* **Directions**
Return exactly the span of lines in the following data that opens with the line containing "ATOM 95 C C" and closes with the line containing "ATOM 108 C CA". Include nothing else.

* **Dataset**

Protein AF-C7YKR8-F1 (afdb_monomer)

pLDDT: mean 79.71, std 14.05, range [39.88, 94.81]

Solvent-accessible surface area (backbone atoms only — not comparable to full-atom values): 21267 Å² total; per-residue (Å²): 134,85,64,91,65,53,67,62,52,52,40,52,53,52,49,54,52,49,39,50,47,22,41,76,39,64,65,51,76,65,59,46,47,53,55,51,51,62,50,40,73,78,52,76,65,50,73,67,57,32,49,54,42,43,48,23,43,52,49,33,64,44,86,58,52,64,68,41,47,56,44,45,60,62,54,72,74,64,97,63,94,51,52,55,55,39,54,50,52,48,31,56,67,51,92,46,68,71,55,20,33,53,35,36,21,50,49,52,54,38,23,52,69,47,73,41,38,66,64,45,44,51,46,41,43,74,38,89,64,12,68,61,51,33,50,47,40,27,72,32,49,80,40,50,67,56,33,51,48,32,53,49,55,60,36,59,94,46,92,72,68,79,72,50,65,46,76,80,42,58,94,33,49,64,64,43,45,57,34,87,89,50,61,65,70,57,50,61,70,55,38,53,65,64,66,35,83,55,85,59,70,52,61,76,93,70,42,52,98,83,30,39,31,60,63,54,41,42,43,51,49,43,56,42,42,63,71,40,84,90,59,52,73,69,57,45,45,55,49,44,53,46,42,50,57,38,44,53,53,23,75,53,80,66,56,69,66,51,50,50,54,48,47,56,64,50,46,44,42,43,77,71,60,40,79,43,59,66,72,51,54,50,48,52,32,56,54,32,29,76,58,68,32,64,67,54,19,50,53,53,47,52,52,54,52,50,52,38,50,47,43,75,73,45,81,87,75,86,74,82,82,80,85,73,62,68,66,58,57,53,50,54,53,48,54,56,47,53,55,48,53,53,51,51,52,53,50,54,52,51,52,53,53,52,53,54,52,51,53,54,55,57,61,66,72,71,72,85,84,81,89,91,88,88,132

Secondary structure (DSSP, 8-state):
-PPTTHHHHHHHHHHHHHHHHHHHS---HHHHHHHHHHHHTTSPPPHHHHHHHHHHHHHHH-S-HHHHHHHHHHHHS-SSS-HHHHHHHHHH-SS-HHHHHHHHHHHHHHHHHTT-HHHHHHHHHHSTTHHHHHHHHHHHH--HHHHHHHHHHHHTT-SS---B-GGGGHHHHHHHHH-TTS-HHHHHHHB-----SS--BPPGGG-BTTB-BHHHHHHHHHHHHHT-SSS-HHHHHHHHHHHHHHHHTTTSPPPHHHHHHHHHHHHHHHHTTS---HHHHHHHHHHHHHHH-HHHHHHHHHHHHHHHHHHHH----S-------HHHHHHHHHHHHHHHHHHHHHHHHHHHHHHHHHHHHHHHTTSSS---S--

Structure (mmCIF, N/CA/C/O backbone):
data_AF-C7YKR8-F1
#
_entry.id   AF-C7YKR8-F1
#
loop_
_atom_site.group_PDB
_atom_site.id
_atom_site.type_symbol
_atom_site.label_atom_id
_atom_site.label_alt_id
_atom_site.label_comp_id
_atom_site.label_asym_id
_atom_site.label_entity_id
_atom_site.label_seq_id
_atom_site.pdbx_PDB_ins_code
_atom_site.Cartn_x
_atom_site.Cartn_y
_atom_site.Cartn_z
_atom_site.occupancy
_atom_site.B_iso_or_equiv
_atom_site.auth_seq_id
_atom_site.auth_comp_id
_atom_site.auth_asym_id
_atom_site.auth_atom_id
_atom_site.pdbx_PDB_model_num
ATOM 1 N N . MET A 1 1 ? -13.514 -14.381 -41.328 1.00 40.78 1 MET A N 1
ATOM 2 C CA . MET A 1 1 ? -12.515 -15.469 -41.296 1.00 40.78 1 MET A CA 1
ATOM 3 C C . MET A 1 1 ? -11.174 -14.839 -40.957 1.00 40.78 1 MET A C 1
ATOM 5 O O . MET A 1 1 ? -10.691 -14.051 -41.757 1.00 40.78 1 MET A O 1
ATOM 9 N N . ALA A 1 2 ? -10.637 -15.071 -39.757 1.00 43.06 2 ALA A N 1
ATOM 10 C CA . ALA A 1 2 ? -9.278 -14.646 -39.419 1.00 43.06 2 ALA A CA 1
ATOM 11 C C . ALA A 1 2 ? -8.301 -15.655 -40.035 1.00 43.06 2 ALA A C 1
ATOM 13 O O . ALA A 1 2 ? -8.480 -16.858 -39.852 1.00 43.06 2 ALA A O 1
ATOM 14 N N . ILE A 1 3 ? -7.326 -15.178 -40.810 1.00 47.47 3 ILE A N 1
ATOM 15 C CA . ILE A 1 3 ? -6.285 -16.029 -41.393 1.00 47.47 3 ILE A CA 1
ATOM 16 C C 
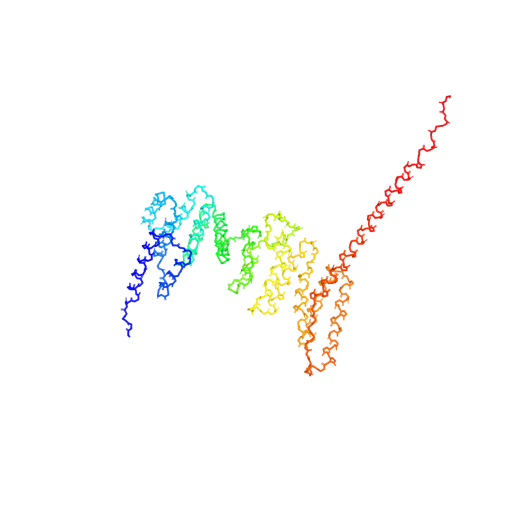. ILE A 1 3 ? -5.303 -16.379 -40.262 1.00 47.47 3 ILE A C 1
ATOM 18 O O . ILE A 1 3 ? -4.758 -15.459 -39.644 1.00 47.47 3 ILE A O 1
ATOM 22 N N . PRO A 1 4 ? -5.057 -17.666 -39.961 1.00 44.59 4 PRO A N 1
ATOM 23 C CA . PRO A 1 4 ? -4.032 -18.059 -38.996 1.00 44.59 4 PRO A CA 1
ATOM 24 C C . PRO A 1 4 ? -2.668 -17.478 -39.415 1.00 44.59 4 PRO A C 1
ATOM 26 O O . PRO A 1 4 ? -2.209 -17.739 -40.523 1.00 44.59 4 PRO A O 1
ATOM 29 N N . GLY A 1 5 ? -2.048 -16.656 -38.558 1.00 57.94 5 GLY A N 1
ATOM 30 C CA . GLY A 1 5 ? -0.767 -15.970 -38.824 1.00 57.94 5 GLY A CA 1
ATOM 31 C C . GLY A 1 5 ? -0.846 -14.442 -38.991 1.00 57.94 5 GLY A C 1
ATOM 32 O O . GLY A 1 5 ? 0.175 -13.764 -38.880 1.00 57.94 5 GLY A O 1
ATOM 33 N N . ASP A 1 6 ? -2.042 -13.874 -39.174 1.00 70.81 6 ASP A N 1
ATOM 34 C CA . ASP A 1 6 ? -2.243 -12.417 -39.307 1.00 70.81 6 ASP A CA 1
ATOM 35 C C . ASP A 1 6 ? -1.933 -11.670 -37.991 1.00 70.81 6 ASP A C 1
ATOM 37 O O . ASP A 1 6 ? -1.323 -10.602 -37.992 1.00 70.81 6 ASP A O 1
ATOM 41 N N . ASP A 1 7 ? -2.254 -12.268 -36.840 1.00 72.06 7 ASP A N 1
ATOM 42 C CA . ASP A 1 7 ? -2.039 -11.637 -35.531 1.00 72.06 7 ASP A CA 1
ATOM 43 C C . ASP A 1 7 ? -0.555 -11.542 -35.136 1.00 72.06 7 ASP A C 1
ATOM 45 O O . ASP A 1 7 ? -0.126 -10.519 -34.597 1.00 72.06 7 ASP A O 1
ATOM 49 N N . GLU A 1 8 ? 0.260 -12.558 -35.445 1.00 76.56 8 GLU A N 1
ATOM 50 C CA . GLU A 1 8 ? 1.711 -12.517 -35.197 1.00 76.56 8 GLU A CA 1
ATOM 51 C C . GLU A 1 8 ? 2.405 -11.493 -36.100 1.00 76.56 8 GLU A C 1
ATOM 53 O O . GLU A 1 8 ? 3.248 -10.718 -35.
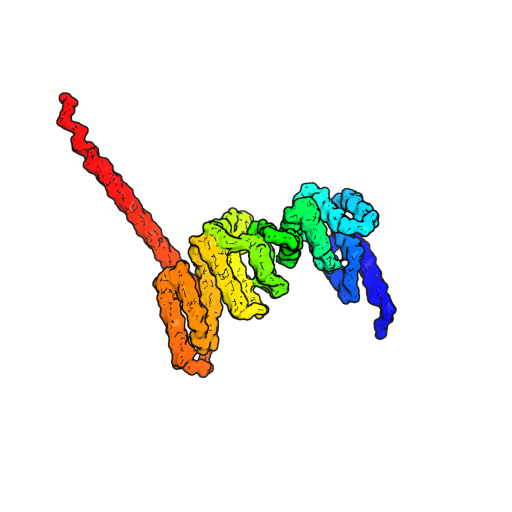639 1.00 76.56 8 GLU A O 1
ATOM 58 N N . PHE A 1 9 ? 2.001 -11.427 -37.371 1.00 79.44 9 PHE A N 1
ATOM 59 C CA . PHE A 1 9 ? 2.515 -10.446 -38.320 1.00 79.44 9 PHE A CA 1
ATOM 60 C C . PHE A 1 9 ? 2.137 -9.010 -37.920 1.00 79.44 9 PHE A C 1
ATOM 62 O O . PHE A 1 9 ? 2.999 -8.126 -37.852 1.00 79.44 9 PHE A O 1
ATOM 69 N N . ARG A 1 10 ? 0.869 -8.775 -37.554 1.00 79.88 10 ARG A N 1
ATOM 70 C CA . ARG A 1 10 ? 0.391 -7.480 -37.036 1.00 79.88 10 ARG A CA 1
ATOM 71 C C . ARG A 1 10 ? 1.097 -7.074 -35.751 1.00 79.88 10 ARG A C 1
ATOM 73 O O . ARG A 1 10 ? 1.428 -5.892 -35.588 1.00 79.88 10 ARG A O 1
ATOM 80 N N . LYS A 1 11 ? 1.363 -8.026 -34.850 1.00 82.62 11 LYS A N 1
ATOM 81 C CA . LYS A 1 11 ? 2.171 -7.779 -33.652 1.00 82.62 11 LYS A CA 1
ATOM 82 C C . LYS A 1 11 ? 3.588 -7.364 -34.033 1.00 82.62 11 LYS A C 1
ATOM 84 O O . LYS A 1 11 ? 4.062 -6.367 -33.499 1.00 82.62 11 LYS A O 1
ATOM 89 N N . GLY A 1 12 ? 4.230 -8.066 -34.969 1.00 83.81 12 GLY A N 1
ATOM 90 C CA . GLY A 1 12 ? 5.576 -7.751 -35.453 1.00 83.81 12 GLY A CA 1
ATOM 91 C C . GLY A 1 12 ? 5.690 -6.318 -35.979 1.00 83.81 12 GLY A C 1
ATOM 92 O O . GLY A 1 12 ? 6.535 -5.551 -35.513 1.00 83.81 12 GLY A O 1
ATOM 93 N N . ILE A 1 13 ? 4.779 -5.908 -36.867 1.00 84.62 13 ILE A N 1
ATOM 94 C CA . ILE A 1 13 ? 4.734 -4.529 -37.386 1.00 84.62 13 ILE A CA 1
ATOM 95 C C . ILE A 1 13 ? 4.521 -3.525 -36.248 1.00 84.62 13 ILE A C 1
ATOM 97 O O . ILE A 1 13 ? 5.262 -2.547 -36.121 1.00 84.62 13 ILE A O 1
ATOM 101 N N . SER A 1 14 ? 3.527 -3.770 -35.393 1.00 85.44 14 SER A N 1
ATOM 102 C CA . SER A 1 14 ? 3.185 -2.851 -34.304 1.00 85.44 14 SER A CA 1
ATOM 103 C C . SER A 1 14 ? 4.318 -2.720 -33.282 1.00 85.44 14 SER A C 1
ATOM 105 O O . SER A 1 14 ? 4.570 -1.629 -32.769 1.00 85.44 14 SER A O 1
ATOM 107 N N . TYR A 1 15 ? 5.031 -3.815 -33.012 1.00 87.38 15 TYR A N 1
ATOM 108 C CA . TYR A 1 15 ? 6.222 -3.850 -32.173 1.00 87.38 15 TYR A CA 1
ATOM 109 C C . TYR A 1 15 ? 7.341 -2.990 -32.761 1.00 87.38 15 TYR A C 1
ATOM 111 O O . TYR A 1 15 ? 7.862 -2.124 -32.058 1.00 87.38 15 TYR A O 1
ATOM 119 N N . HIS A 1 16 ? 7.677 -3.165 -34.042 1.00 85.19 16 HIS A N 1
ATOM 120 C CA . HIS A 1 16 ? 8.729 -2.378 -34.688 1.00 85.19 16 HIS A CA 1
ATOM 121 C C . HIS A 1 16 ? 8.386 -0.885 -34.748 1.00 85.19 16 HIS A C 1
ATOM 123 O O . HIS A 1 16 ? 9.249 -0.041 -34.487 1.00 85.19 16 HIS A O 1
ATOM 129 N N . LEU A 1 17 ? 7.120 -0.543 -35.009 1.00 86.06 17 LEU A N 1
ATOM 130 C CA . LEU A 1 17 ? 6.636 0.837 -34.940 1.00 86.06 17 LEU A CA 1
ATOM 131 C C . LEU A 1 17 ? 6.781 1.414 -33.528 1.00 86.06 17 LEU A C 1
ATOM 133 O O . LEU A 1 17 ? 7.344 2.497 -33.362 1.00 86.06 17 LEU A O 1
ATOM 137 N N . LEU A 1 18 ? 6.336 0.690 -32.496 1.00 86.94 18 LEU A N 1
ATOM 138 C CA . LEU A 1 18 ? 6.470 1.140 -31.110 1.00 86.94 18 LEU A CA 1
ATOM 139 C C . LEU A 1 18 ? 7.938 1.275 -30.693 1.00 86.94 18 LEU A C 1
ATOM 141 O O . LEU A 1 18 ? 8.289 2.256 -30.042 1.00 86.94 18 LEU A O 1
ATOM 145 N N . GLN A 1 19 ? 8.798 0.332 -31.073 1.00 85.06 19 GLN A N 1
ATOM 146 C CA . GLN A 1 19 ? 10.235 0.390 -30.816 1.00 85.06 19 GLN A CA 1
ATOM 147 C C . GLN A 1 19 ? 10.849 1.652 -31.431 1.00 85.06 19 GLN A C 1
ATOM 149 O O . GLN A 1 19 ? 11.587 2.373 -30.756 1.00 85.06 19 GLN A O 1
ATOM 154 N N . THR A 1 20 ? 10.512 1.938 -32.688 1.00 83.00 20 THR A N 1
ATOM 155 C CA . THR A 1 20 ? 11.004 3.107 -33.426 1.00 83.00 20 THR A CA 1
ATOM 156 C C . THR A 1 20 ? 10.533 4.401 -32.767 1.00 83.00 20 THR A C 1
ATOM 158 O O . THR A 1 20 ? 11.340 5.277 -32.459 1.00 83.00 20 THR A O 1
ATOM 161 N N . LEU A 1 21 ? 9.239 4.498 -32.449 1.00 83.81 21 LEU A N 1
ATOM 162 C CA . LEU A 1 21 ? 8.668 5.655 -31.758 1.00 83.81 21 LEU A CA 1
ATOM 163 C C . LEU A 1 21 ? 9.272 5.853 -30.368 1.00 83.81 21 LEU A C 1
ATOM 165 O O . LEU A 1 21 ? 9.591 6.980 -30.002 1.00 83.81 21 LEU A O 1
ATOM 169 N N . ALA A 1 22 ? 9.454 4.774 -29.604 1.00 82.12 22 ALA A N 1
ATOM 170 C CA . ALA A 1 22 ? 10.043 4.827 -28.272 1.00 82.12 22 ALA A CA 1
ATOM 171 C C . ALA A 1 22 ? 11.506 5.279 -28.298 1.00 82.12 22 ALA A C 1
ATOM 173 O O . ALA A 1 22 ? 11.955 5.854 -27.310 1.00 82.12 22 ALA A O 1
ATOM 174 N N . TYR A 1 23 ? 12.226 5.034 -29.397 1.00 79.94 23 TYR A N 1
ATOM 175 C CA . TYR A 1 23 ? 13.611 5.459 -29.592 1.00 79.94 23 TYR A CA 1
ATOM 176 C C . TYR A 1 23 ? 13.722 6.922 -30.045 1.00 79.94 23 TYR A C 1
ATOM 178 O O . TYR A 1 23 ? 14.533 7.676 -29.507 1.00 79.94 23 TYR A O 1
ATOM 186 N N . ILE A 1 24 ? 12.906 7.333 -31.019 1.00 78.06 24 ILE A N 1
ATOM 187 C CA . ILE A 1 24 ? 12.989 8.667 -31.634 1.00 78.06 24 ILE A CA 1
ATOM 188 C C . ILE A 1 24 ? 12.348 9.730 -30.737 1.00 78.06 24 ILE A C 1
ATOM 190 O O . ILE A 1 24 ? 12.894 10.822 -30.576 1.00 78.06 24 ILE A O 1
ATOM 194 N N . ILE A 1 25 ? 11.198 9.413 -30.136 1.00 80.75 25 ILE A N 1
ATOM 195 C CA . ILE A 1 25 ? 10.361 10.369 -29.409 1.00 80.75 25 ILE A CA 1
ATOM 196 C C . ILE A 1 25 ? 10.331 9.986 -27.922 1.00 80.75 25 ILE A C 1
ATOM 198 O O . ILE A 1 25 ? 10.086 8.823 -27.593 1.00 80.75 25 ILE A O 1
ATOM 202 N N . PRO A 1 26 ? 10.517 10.937 -26.985 1.00 81.31 26 PRO A N 1
ATOM 203 C CA . PRO A 1 26 ? 10.390 10.681 -25.551 1.00 81.31 26 PRO A CA 1
ATOM 204 C C . PRO A 1 26 ? 8.919 10.470 -25.160 1.00 81.31 26 PRO A C 1
ATOM 206 O O . PRO A 1 26 ? 8.272 11.341 -24.578 1.00 81.31 26 PRO A O 1
ATOM 209 N N . LEU A 1 27 ? 8.373 9.292 -25.475 1.00 83.75 27 LEU A N 1
ATOM 210 C CA . LEU A 1 27 ? 6.969 8.966 -25.237 1.00 83.75 27 LEU A CA 1
ATOM 211 C C . LEU A 1 27 ? 6.591 9.158 -23.757 1.00 83.75 27 LEU A C 1
ATOM 213 O O . LEU A 1 27 ? 7.277 8.711 -22.822 1.00 83.75 27 LEU A O 1
ATOM 217 N N . SER A 1 28 ? 5.442 9.803 -23.544 1.00 86.12 28 SER A N 1
ATOM 218 C CA . SER A 1 28 ? 4.877 10.024 -22.213 1.00 86.12 28 SER A CA 1
ATOM 219 C C . SER A 1 28 ? 4.529 8.701 -21.509 1.00 86.12 28 SER A C 1
ATOM 221 O O . SER A 1 28 ? 4.562 7.611 -22.098 1.00 86.12 28 SER A O 1
ATOM 223 N N . LYS A 1 29 ? 4.202 8.784 -20.210 1.00 84.00 29 LYS A N 1
ATOM 224 C CA . LYS A 1 29 ? 3.725 7.639 -19.412 1.00 84.00 29 LYS A CA 1
ATOM 225 C C . LYS A 1 29 ? 2.549 6.942 -20.113 1.00 84.00 29 LYS A C 1
ATOM 227 O O . LYS A 1 29 ? 2.623 5.761 -20.446 1.00 84.00 29 LYS A O 1
ATOM 232 N N . SER A 1 30 ? 1.514 7.730 -20.393 1.00 86.81 30 SER A N 1
ATOM 233 C CA . SER A 1 30 ? 0.231 7.299 -20.942 1.00 86.81 30 SER A CA 1
ATOM 234 C C . SER A 1 30 ? 0.314 6.846 -22.398 1.00 86.81 30 SER A C 1
ATOM 236 O O . SER A 1 30 ? -0.304 5.849 -22.760 1.00 86.81 30 SER A O 1
ATOM 238 N N . THR A 1 31 ? 1.076 7.537 -23.248 1.00 88.56 31 THR A N 1
ATOM 239 C CA . THR A 1 31 ? 1.165 7.191 -24.675 1.00 88.56 31 THR A CA 1
ATOM 240 C C . THR A 1 31 ? 1.852 5.848 -24.876 1.00 88.56 31 THR A C 1
ATOM 242 O O . THR A 1 31 ? 1.306 4.987 -25.561 1.00 88.56 31 THR A O 1
ATOM 245 N N . PHE A 1 32 ? 2.986 5.615 -24.210 1.00 88.81 32 PHE A N 1
ATOM 246 C CA . PHE A 1 32 ? 3.649 4.313 -24.275 1.00 88.81 32 PHE A CA 1
ATOM 247 C C . PHE A 1 32 ? 2.764 3.192 -23.715 1.00 88.81 32 PHE A C 1
ATOM 249 O O . PHE A 1 32 ? 2.633 2.154 -24.354 1.00 88.81 32 PHE A O 1
ATOM 256 N N . GLY A 1 33 ? 2.109 3.413 -22.566 1.00 88.12 33 GLY A N 1
ATOM 257 C CA . GLY A 1 33 ? 1.206 2.422 -21.973 1.00 88.12 33 GLY A CA 1
ATOM 258 C C . GLY A 1 33 ? 0.049 2.036 -22.889 1.00 88.12 33 GLY A C 1
ATOM 259 O O . GLY A 1 33 ? -0.237 0.849 -23.030 1.00 88.12 33 GLY A O 1
ATOM 260 N N . ARG A 1 34 ? -0.564 3.008 -23.576 1.00 89.38 34 ARG A N 1
ATOM 261 C CA . ARG A 1 34 ? -1.640 2.748 -24.545 1.00 89.38 34 ARG A CA 1
ATOM 262 C C . ARG A 1 34 ? -1.168 1.886 -25.715 1.00 89.38 34 ARG A C 1
ATOM 264 O O . ARG A 1 34 ? -1.830 0.901 -26.029 1.00 89.38 34 ARG A O 1
ATOM 271 N N . PHE A 1 35 ? -0.041 2.227 -26.341 1.00 88.56 35 PHE A N 1
ATOM 272 C CA . PHE A 1 35 ? 0.480 1.445 -27.467 1.00 88.56 35 PHE A CA 1
ATOM 273 C C . PHE A 1 35 ? 0.908 0.044 -27.036 1.00 88.56 35 PHE A C 1
ATOM 275 O O . PHE A 1 35 ? 0.485 -0.935 -27.643 1.00 88.56 35 PHE A O 1
ATOM 282 N N . ALA A 1 36 ? 1.677 -0.066 -25.953 1.00 88.06 36 ALA A N 1
ATOM 283 C CA . ALA A 1 36 ? 2.160 -1.352 -25.475 1.00 88.06 36 ALA A CA 1
ATOM 284 C C . ALA A 1 36 ? 1.012 -2.285 -25.055 1.00 88.06 36 ALA A C 1
ATOM 286 O O . ALA A 1 36 ? 1.018 -3.458 -25.413 1.00 88.06 36 ALA A O 1
ATOM 287 N N . SER A 1 37 ? -0.014 -1.766 -24.370 1.00 86.75 37 SER A N 1
ATOM 288 C CA . SER A 1 37 ? -1.174 -2.575 -23.965 1.00 86.75 37 SER A CA 1
ATOM 289 C C . SER A 1 37 ? -1.987 -3.061 -25.164 1.00 86.75 37 SER A C 1
ATOM 291 O O . SER A 1 37 ? -2.466 -4.190 -25.156 1.00 86.75 37 SER A O 1
ATOM 293 N N . ARG A 1 38 ? -2.132 -2.237 -26.214 1.00 86.06 38 ARG A N 1
ATOM 294 C CA . ARG A 1 38 ? -2.821 -2.641 -27.452 1.00 86.06 38 ARG A CA 1
ATOM 295 C C . ARG A 1 38 ? -2.106 -3.793 -28.153 1.00 86.06 38 ARG A C 1
ATOM 297 O O . ARG A 1 38 ? -2.774 -4.717 -28.596 1.00 86.06 38 ARG A O 1
ATOM 304 N N . ILE A 1 39 ? -0.776 -3.755 -28.206 1.00 84.75 39 ILE A N 1
ATOM 305 C CA . ILE A 1 39 ? 0.023 -4.820 -28.824 1.00 84.75 39 ILE A CA 1
ATOM 306 C C . ILE A 1 39 ? -0.040 -6.095 -27.971 1.00 84.75 39 ILE A C 1
ATOM 308 O O . ILE A 1 39 ? -0.289 -7.174 -28.500 1.00 84.75 39 ILE A O 1
ATOM 312 N N . ASN A 1 40 ? 0.087 -5.966 -26.647 1.00 81.88 40 ASN A N 1
ATOM 313 C CA . ASN A 1 40 ? 0.116 -7.099 -25.717 1.00 81.88 40 ASN A CA 1
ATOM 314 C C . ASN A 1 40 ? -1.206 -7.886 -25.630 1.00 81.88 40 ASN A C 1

* **Result for this exercise**
ATOM 95 C C . ILE A 1 13 ? 4.521 -3.525 -36.248 1.00 84.62 13 ILE A C 1
ATOM 97 O O . ILE A 1 13 ? 5.262 -2.547 -36.121 1.00 84.62 13 ILE A O 1
ATOM 101 N N . SER A 1 14 ? 3.527 -3.770 -35.393 1.00 85.44 14 SER A N 1
ATOM 102 C CA . SER A 1 14 ? 3.185 -2.851 -34.304 1.00 85.44 14 SER A CA 1
ATOM 103 C C . SER A 1 14 ? 4.318 -2.720 -33.282 1.00 85.44 14 SER A C 1
ATOM 105 O O . SER A 1 14 ? 4.570 -1.629 -32.769 1.00 85.44 14 SER A O 1
ATOM 107 N N . TYR A 1 15 ? 5.031 -3.815 -33.012 1.00 87.38 15 TYR A N 1
ATOM 108 C CA . TYR A 1 15 ? 6.222 -3.850 -32.173 1.00 87.38 15 TYR A CA 1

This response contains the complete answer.